### Assignment
Reproduce the section of the listing that begins at the line containing "ATOM 10 C CA" and finishes at the line containing "ATOM 35 C CA". Include both end lines and nothing beyond them.

━━━━━━

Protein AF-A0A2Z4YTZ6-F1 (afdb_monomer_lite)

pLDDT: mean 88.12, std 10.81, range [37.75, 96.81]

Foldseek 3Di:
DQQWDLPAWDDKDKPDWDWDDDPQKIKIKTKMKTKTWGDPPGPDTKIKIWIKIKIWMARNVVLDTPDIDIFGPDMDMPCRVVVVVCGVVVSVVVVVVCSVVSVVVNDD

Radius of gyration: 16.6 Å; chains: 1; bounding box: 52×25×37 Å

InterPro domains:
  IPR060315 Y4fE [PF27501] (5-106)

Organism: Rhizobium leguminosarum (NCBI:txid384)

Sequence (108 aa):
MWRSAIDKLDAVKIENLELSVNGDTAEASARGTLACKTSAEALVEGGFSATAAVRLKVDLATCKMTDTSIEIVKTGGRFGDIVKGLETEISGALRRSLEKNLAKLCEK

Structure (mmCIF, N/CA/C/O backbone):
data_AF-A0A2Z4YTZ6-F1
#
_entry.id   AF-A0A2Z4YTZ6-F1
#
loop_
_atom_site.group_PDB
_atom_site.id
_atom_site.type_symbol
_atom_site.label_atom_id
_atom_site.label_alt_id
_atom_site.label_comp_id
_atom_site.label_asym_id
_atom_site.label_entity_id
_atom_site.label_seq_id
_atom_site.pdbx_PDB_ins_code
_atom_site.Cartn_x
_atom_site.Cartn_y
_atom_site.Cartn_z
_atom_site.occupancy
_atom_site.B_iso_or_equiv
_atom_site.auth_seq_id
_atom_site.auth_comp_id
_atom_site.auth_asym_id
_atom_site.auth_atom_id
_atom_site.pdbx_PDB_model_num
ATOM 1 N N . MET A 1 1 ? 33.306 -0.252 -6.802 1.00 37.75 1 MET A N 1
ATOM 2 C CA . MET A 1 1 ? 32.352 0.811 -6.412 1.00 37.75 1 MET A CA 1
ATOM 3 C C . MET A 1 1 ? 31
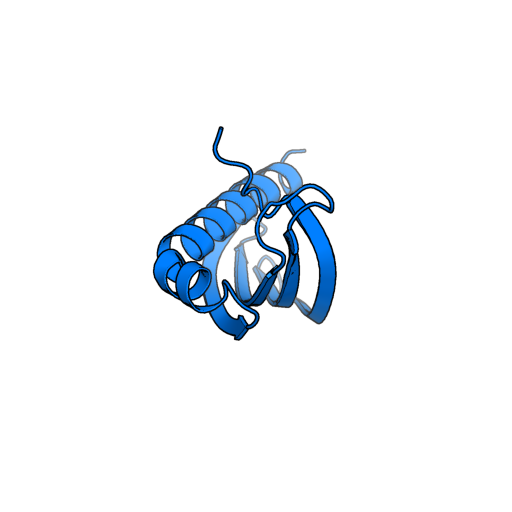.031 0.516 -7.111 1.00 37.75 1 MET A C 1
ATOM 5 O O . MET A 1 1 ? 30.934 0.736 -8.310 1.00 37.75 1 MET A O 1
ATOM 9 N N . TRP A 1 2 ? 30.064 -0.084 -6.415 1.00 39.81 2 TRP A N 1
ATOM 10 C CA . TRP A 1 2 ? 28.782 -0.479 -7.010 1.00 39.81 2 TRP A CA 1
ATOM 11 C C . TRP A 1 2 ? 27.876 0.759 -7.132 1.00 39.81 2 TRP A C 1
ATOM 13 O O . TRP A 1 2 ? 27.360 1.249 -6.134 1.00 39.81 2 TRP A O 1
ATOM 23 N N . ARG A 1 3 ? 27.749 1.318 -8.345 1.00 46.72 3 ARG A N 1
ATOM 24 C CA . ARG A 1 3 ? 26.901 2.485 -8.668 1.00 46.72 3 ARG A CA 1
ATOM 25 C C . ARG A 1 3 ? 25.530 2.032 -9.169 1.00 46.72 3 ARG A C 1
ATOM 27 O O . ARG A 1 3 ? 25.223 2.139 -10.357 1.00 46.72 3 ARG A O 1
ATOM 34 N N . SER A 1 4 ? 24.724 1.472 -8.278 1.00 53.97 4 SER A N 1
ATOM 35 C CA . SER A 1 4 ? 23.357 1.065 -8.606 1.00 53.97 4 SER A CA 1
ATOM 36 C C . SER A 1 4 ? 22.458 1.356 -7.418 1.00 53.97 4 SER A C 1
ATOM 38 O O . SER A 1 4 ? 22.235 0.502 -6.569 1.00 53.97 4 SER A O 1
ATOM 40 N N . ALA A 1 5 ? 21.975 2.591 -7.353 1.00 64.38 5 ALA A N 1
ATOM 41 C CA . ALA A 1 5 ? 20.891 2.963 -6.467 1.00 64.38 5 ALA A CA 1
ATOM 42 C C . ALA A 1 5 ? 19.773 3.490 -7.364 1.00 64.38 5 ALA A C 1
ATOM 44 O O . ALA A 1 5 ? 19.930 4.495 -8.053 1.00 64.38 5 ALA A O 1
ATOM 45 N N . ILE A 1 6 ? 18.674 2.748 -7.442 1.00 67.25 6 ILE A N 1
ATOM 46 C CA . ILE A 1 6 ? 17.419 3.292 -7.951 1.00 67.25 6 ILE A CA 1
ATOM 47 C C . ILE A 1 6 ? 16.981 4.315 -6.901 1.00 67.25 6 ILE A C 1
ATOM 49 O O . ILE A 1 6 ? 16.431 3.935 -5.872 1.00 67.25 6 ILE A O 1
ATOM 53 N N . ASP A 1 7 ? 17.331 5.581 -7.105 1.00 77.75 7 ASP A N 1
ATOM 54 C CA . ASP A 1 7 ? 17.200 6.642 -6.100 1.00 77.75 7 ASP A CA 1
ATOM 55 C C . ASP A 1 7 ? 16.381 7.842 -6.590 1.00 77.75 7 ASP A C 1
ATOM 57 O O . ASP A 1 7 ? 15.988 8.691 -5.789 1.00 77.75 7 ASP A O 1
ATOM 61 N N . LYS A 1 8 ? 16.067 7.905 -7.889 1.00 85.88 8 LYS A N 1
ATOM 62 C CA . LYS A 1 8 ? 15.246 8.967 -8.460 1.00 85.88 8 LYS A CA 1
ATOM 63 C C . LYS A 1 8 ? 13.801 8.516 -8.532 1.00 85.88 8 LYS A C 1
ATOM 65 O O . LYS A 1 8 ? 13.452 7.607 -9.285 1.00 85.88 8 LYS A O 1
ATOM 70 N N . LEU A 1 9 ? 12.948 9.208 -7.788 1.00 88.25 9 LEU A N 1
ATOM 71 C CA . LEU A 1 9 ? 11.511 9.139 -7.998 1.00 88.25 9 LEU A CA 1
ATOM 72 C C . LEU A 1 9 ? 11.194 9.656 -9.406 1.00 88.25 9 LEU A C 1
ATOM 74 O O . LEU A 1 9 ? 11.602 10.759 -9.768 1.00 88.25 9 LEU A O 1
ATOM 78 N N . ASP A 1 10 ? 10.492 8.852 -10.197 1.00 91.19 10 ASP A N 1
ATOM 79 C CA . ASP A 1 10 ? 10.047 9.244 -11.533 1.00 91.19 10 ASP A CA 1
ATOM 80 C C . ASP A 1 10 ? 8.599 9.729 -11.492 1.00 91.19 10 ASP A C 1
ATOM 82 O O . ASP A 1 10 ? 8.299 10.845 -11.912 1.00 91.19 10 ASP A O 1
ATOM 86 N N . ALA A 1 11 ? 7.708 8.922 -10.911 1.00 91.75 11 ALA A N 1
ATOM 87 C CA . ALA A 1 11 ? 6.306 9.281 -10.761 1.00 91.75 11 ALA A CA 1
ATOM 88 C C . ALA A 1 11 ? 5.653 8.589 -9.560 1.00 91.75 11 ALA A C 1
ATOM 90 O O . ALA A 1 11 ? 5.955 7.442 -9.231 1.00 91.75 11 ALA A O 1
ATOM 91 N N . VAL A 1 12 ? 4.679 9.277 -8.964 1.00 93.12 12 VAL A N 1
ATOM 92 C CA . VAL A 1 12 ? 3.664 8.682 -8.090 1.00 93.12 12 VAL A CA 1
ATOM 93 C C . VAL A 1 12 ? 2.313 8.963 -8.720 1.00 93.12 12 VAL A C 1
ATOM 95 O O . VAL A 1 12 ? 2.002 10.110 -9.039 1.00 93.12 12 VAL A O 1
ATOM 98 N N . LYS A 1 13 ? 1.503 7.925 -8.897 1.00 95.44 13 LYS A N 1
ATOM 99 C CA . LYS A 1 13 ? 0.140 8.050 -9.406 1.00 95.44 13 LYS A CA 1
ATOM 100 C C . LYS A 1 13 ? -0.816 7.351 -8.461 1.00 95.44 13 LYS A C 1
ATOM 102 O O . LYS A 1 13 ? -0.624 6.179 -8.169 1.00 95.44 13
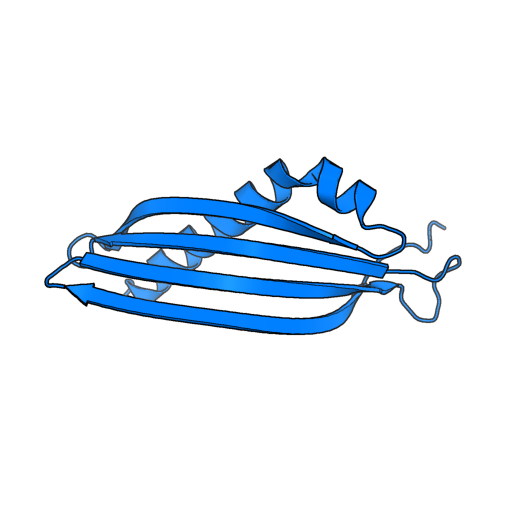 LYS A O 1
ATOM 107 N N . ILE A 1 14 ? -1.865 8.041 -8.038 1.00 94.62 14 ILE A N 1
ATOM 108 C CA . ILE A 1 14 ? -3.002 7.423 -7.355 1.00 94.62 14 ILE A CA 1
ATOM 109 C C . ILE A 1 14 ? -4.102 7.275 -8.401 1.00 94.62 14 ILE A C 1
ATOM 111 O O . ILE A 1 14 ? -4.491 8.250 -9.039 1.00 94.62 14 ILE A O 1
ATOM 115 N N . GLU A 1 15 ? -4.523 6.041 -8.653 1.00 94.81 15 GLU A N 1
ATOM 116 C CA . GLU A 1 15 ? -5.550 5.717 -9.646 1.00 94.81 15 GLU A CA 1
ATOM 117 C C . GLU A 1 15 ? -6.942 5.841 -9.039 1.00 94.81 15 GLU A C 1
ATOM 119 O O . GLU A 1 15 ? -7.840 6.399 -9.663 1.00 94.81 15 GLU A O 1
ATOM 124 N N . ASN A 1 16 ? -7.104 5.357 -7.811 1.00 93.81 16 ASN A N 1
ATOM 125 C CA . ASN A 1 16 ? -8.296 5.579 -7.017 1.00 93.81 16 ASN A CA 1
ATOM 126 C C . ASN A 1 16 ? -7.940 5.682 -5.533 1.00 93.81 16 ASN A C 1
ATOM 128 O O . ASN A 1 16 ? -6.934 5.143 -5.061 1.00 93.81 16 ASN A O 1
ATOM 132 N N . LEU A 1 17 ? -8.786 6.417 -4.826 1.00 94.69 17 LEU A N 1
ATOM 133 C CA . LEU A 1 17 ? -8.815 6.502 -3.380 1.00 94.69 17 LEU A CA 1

━━━━━━

### Task solution
ATOM 10 C CA . TRP A 1 2 ? 28.782 -0.479 -7.010 1.00 39.81 2 TRP A CA 1
ATOM 11 C C . TRP A 1 2 ? 27.876 0.759 -7.132 1.00 39.81 2 TRP A C 1
ATOM 13 O O . TRP A 1 2 ? 27.360 1.249 -6.134 1.00 39.81 2 TRP A O 1
ATOM 23 N N . ARG A 1 3 ? 27.749 1.318 -8.345 1.00 46.72 3 ARG A N 1
ATOM 24 C CA . ARG A 1 3 ? 26.901 2.485 -8.668 1.00 46.72 3 ARG A CA 1
ATOM 25 C C . ARG A 1 3 ? 25.530 2.032 -9.169 1.00 46.72 3 ARG A C 1
ATOM 27 O O . ARG A 1 3 ? 25.223 2.139 -10.357 1.00 46.72 3 ARG A O 1
ATOM 34 N N . SER A 1 4 ? 24.724 1.472 -8.278 1.00 53.97 4 SER A N 1
ATOM 35 C CA . SER A 1 4 ? 23.357 1.065 -8.606 1.00 53.97 4 SER A CA 1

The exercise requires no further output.